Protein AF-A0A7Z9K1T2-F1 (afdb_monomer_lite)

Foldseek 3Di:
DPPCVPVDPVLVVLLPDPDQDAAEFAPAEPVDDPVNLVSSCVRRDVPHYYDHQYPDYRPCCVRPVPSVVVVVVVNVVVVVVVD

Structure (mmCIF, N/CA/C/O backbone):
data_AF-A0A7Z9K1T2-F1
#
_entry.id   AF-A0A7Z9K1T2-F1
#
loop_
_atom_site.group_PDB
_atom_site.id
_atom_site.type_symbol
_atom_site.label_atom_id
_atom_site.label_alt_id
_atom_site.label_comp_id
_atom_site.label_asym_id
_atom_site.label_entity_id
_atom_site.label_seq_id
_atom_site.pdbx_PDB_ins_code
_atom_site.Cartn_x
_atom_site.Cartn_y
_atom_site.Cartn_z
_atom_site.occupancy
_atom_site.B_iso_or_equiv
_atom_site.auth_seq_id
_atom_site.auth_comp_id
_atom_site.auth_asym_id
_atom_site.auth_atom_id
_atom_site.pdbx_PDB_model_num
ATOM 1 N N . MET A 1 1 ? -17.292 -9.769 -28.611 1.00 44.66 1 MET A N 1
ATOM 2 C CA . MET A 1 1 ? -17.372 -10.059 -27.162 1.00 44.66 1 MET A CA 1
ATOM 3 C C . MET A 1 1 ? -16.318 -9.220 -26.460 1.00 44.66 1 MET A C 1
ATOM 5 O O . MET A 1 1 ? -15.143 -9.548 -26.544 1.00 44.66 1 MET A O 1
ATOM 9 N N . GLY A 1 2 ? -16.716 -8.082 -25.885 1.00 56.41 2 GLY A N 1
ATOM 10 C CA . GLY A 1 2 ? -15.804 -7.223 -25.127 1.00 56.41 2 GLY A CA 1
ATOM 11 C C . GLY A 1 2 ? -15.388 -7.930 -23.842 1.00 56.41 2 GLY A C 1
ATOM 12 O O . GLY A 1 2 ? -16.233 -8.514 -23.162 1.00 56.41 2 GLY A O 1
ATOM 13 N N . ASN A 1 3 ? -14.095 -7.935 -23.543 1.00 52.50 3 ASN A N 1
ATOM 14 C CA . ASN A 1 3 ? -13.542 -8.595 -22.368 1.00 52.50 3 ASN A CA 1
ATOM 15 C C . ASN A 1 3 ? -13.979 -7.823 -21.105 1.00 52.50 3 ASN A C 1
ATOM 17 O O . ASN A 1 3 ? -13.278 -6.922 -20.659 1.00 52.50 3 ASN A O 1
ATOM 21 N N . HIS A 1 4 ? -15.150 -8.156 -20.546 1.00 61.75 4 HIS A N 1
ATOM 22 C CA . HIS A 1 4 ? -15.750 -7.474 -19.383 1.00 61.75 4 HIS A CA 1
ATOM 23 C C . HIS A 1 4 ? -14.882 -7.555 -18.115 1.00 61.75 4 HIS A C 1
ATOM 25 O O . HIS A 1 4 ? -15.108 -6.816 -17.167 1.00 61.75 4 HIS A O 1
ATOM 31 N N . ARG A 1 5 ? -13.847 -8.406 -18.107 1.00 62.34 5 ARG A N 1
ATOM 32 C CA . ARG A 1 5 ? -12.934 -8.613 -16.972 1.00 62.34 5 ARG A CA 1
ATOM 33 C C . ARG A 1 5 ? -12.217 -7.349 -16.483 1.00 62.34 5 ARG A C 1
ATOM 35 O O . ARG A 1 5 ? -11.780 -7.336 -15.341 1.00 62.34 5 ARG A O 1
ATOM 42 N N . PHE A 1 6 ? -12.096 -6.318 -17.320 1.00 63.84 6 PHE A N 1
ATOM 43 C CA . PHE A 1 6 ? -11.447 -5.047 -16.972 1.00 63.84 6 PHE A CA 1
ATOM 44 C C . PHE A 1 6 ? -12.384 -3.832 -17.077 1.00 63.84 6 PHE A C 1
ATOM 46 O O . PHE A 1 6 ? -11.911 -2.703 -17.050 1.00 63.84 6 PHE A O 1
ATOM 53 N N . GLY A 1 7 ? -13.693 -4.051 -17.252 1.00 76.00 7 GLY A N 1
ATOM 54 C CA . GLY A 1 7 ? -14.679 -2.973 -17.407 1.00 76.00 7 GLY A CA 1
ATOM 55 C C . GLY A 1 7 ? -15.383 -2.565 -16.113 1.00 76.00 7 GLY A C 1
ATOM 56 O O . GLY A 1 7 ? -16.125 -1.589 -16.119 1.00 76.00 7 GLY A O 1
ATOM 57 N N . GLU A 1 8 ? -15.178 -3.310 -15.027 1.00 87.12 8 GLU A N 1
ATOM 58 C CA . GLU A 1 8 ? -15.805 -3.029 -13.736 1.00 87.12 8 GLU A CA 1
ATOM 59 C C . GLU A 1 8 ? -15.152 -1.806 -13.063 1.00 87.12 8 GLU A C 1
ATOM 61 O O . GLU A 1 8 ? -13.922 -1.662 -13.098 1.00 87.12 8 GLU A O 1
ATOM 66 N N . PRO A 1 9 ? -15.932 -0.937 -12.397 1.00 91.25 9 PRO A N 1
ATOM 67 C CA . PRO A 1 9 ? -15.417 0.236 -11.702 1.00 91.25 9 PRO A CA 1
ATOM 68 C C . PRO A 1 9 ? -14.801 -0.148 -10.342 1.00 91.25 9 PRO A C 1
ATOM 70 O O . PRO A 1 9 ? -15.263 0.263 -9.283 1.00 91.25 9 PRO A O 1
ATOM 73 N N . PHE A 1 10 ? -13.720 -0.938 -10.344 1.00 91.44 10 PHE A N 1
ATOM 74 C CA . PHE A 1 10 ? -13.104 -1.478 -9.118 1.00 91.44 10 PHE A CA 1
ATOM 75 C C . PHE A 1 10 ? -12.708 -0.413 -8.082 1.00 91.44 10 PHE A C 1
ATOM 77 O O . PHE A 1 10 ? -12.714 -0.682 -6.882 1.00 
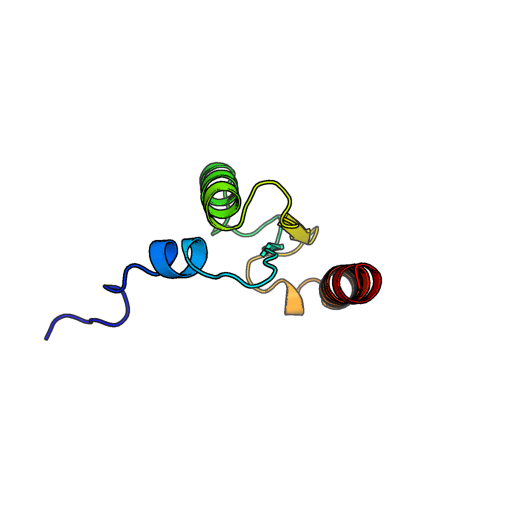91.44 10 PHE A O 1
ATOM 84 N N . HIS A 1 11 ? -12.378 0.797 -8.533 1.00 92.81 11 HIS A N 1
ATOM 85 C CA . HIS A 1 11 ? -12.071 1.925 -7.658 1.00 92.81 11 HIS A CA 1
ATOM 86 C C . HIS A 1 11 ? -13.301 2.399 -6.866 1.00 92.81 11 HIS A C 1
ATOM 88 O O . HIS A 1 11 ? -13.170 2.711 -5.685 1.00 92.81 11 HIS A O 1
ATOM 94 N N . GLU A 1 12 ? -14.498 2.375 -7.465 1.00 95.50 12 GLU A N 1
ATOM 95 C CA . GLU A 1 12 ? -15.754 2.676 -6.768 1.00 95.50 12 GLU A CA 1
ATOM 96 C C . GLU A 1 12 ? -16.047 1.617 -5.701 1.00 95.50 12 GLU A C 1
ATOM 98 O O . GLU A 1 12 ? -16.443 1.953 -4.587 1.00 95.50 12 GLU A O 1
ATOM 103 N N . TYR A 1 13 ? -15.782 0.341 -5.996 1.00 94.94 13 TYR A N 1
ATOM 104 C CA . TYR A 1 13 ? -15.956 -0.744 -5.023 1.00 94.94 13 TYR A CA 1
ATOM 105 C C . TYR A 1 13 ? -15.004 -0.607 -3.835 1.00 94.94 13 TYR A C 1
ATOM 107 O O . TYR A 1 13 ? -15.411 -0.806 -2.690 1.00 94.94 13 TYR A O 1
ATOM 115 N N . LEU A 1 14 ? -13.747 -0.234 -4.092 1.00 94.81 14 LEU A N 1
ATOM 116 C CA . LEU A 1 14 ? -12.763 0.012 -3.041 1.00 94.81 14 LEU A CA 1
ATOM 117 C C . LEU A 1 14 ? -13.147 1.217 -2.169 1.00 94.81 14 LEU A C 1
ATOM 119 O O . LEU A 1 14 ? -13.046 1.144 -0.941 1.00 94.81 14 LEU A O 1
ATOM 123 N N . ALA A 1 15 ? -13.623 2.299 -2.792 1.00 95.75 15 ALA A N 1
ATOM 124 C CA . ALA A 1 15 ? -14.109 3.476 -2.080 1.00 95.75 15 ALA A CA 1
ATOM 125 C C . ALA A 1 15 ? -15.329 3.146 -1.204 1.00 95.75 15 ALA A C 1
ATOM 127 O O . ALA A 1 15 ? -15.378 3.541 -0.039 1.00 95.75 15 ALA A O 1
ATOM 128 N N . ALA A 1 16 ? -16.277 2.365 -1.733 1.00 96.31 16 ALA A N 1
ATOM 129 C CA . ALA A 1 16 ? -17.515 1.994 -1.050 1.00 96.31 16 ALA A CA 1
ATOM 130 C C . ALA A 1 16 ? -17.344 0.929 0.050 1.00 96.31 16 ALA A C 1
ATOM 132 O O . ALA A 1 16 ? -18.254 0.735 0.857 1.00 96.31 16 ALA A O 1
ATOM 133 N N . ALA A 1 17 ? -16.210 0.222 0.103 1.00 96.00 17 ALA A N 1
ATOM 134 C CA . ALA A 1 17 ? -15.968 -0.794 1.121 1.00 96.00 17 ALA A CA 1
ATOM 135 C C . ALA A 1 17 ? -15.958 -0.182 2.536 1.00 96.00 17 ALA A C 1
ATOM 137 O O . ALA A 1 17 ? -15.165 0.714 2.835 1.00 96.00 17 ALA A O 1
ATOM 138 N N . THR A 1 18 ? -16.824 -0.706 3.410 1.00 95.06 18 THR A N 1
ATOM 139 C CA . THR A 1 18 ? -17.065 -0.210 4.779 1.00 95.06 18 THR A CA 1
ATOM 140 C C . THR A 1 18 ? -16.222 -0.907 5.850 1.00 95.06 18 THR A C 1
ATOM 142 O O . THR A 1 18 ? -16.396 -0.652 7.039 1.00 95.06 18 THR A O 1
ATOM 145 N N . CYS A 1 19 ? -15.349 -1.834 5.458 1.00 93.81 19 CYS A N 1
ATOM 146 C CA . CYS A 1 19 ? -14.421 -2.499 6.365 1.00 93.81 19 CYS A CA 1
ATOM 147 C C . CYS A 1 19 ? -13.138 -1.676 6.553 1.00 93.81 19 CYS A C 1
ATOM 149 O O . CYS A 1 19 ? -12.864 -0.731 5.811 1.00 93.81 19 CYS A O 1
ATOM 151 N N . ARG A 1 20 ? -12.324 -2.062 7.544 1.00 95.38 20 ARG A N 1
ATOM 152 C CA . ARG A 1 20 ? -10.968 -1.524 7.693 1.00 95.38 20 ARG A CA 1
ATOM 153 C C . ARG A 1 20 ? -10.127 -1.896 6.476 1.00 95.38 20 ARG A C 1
---
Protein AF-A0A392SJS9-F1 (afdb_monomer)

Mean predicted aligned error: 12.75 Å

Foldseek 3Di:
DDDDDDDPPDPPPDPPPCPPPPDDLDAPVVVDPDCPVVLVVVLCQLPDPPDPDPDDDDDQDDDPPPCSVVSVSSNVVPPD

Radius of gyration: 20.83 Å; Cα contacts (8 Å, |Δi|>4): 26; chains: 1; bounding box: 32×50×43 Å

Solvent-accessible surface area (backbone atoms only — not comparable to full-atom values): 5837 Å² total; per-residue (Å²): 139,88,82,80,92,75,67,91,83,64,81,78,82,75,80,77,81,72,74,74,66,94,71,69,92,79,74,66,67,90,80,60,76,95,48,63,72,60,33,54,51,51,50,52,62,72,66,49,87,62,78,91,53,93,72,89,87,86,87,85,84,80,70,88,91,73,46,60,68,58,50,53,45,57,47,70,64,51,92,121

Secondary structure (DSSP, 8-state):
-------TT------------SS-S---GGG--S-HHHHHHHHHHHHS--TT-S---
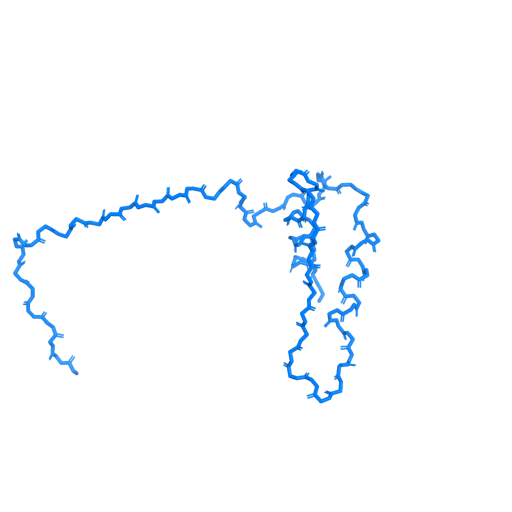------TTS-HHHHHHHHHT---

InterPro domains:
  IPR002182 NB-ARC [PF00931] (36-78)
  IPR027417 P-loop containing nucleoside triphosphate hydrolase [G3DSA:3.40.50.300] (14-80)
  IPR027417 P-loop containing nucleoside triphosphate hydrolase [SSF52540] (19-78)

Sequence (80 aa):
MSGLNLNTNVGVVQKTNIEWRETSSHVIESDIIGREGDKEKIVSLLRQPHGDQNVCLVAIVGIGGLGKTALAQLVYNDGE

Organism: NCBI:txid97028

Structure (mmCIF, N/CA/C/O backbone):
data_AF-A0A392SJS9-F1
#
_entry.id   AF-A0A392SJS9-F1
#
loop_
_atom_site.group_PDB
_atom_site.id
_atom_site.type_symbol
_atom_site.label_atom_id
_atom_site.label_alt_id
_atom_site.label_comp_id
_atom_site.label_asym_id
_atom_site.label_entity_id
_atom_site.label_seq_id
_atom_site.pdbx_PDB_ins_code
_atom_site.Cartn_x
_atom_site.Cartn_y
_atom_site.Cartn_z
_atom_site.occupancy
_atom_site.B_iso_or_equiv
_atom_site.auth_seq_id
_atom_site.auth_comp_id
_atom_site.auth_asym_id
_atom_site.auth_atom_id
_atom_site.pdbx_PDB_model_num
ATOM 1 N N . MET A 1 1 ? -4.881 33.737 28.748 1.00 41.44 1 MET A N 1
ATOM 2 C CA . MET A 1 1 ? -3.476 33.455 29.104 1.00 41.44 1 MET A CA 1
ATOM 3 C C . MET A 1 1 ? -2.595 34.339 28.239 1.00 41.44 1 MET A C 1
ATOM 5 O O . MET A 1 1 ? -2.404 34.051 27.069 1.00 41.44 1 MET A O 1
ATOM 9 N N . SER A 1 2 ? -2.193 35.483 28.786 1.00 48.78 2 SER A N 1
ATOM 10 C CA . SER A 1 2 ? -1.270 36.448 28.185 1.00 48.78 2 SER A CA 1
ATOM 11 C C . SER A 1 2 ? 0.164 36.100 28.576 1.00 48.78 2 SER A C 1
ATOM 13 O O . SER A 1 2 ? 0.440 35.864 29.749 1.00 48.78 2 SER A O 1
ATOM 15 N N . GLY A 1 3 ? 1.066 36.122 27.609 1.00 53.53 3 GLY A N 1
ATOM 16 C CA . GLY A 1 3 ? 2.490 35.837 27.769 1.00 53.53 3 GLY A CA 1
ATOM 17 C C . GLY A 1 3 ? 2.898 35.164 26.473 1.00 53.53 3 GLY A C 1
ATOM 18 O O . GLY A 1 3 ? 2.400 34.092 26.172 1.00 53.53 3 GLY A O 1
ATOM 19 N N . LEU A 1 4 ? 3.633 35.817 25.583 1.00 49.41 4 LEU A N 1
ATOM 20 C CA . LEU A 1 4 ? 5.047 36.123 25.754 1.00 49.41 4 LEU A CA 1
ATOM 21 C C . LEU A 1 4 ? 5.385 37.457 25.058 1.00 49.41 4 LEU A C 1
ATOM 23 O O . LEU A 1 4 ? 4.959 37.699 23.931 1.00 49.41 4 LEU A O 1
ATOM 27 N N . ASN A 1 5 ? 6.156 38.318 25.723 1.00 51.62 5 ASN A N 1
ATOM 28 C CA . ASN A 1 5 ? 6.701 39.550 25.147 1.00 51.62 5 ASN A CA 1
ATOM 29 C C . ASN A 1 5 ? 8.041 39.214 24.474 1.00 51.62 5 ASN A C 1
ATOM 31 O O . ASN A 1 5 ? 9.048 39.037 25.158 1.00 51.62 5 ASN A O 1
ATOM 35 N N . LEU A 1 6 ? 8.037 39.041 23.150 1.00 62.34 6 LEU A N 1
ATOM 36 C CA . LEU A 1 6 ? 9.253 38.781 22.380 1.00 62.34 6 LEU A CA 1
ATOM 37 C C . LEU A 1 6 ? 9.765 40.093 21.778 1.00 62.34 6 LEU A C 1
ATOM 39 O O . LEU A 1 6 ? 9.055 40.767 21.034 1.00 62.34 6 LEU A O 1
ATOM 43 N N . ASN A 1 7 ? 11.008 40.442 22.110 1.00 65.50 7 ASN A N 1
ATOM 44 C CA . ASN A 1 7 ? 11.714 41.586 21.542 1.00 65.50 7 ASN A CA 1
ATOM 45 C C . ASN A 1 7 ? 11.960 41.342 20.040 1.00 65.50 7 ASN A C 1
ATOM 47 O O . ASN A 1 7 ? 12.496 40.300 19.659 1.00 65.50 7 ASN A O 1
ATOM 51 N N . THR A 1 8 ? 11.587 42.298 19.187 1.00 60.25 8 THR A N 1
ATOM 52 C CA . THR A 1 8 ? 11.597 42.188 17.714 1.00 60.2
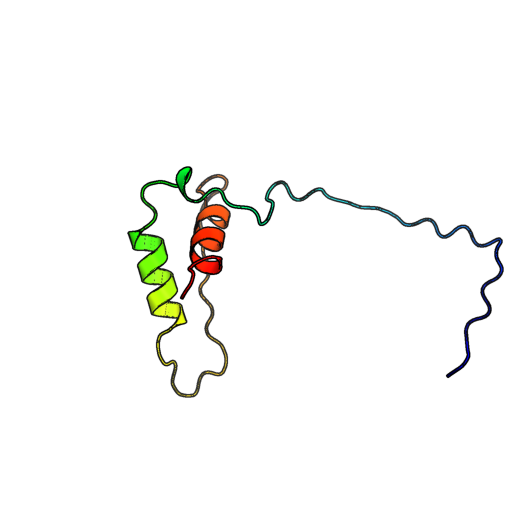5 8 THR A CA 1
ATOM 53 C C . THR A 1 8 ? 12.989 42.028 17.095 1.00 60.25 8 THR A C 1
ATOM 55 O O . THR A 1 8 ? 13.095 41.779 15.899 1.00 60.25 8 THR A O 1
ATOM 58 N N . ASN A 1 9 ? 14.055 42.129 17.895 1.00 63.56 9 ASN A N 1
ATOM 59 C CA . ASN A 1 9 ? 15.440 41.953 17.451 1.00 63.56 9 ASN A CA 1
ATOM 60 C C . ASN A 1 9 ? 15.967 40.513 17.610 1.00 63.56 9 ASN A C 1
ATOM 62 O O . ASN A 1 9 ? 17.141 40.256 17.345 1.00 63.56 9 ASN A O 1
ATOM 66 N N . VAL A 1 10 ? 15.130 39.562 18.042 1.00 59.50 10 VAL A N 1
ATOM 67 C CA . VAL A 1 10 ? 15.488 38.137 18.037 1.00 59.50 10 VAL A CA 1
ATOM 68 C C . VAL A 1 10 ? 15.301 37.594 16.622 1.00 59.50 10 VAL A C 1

▶ Directions for this task: In the entries above, the lines between the one holding "ATOM 137 O O" and the one holding "ATOM 142 O O", inclusive, are to be printed exactly as written, and those alone.

▶ Expected output:
ATOM 137 O O . ALA A 1 17 ? -15.165 0.714 2.835 1.00 96.00 17 ALA A O 1
ATOM 138 N N . THR A 1 18 ? -16.824 -0.706 3.410 1.00 95.06 18 THR A N 1
ATOM 139 C CA . THR A 1 18 ? -17.065 -0.210 4.779 1.00 95.06 18 THR A CA 1
ATOM 140 C C . THR A 1 18 ? -16.222 -0.907 5.850 1.00 95.06 18 THR A C 1
ATOM 142 O O . THR A 1 18 ? -16.396 -0.652 7.039 1.00 95.06 18 THR A O 1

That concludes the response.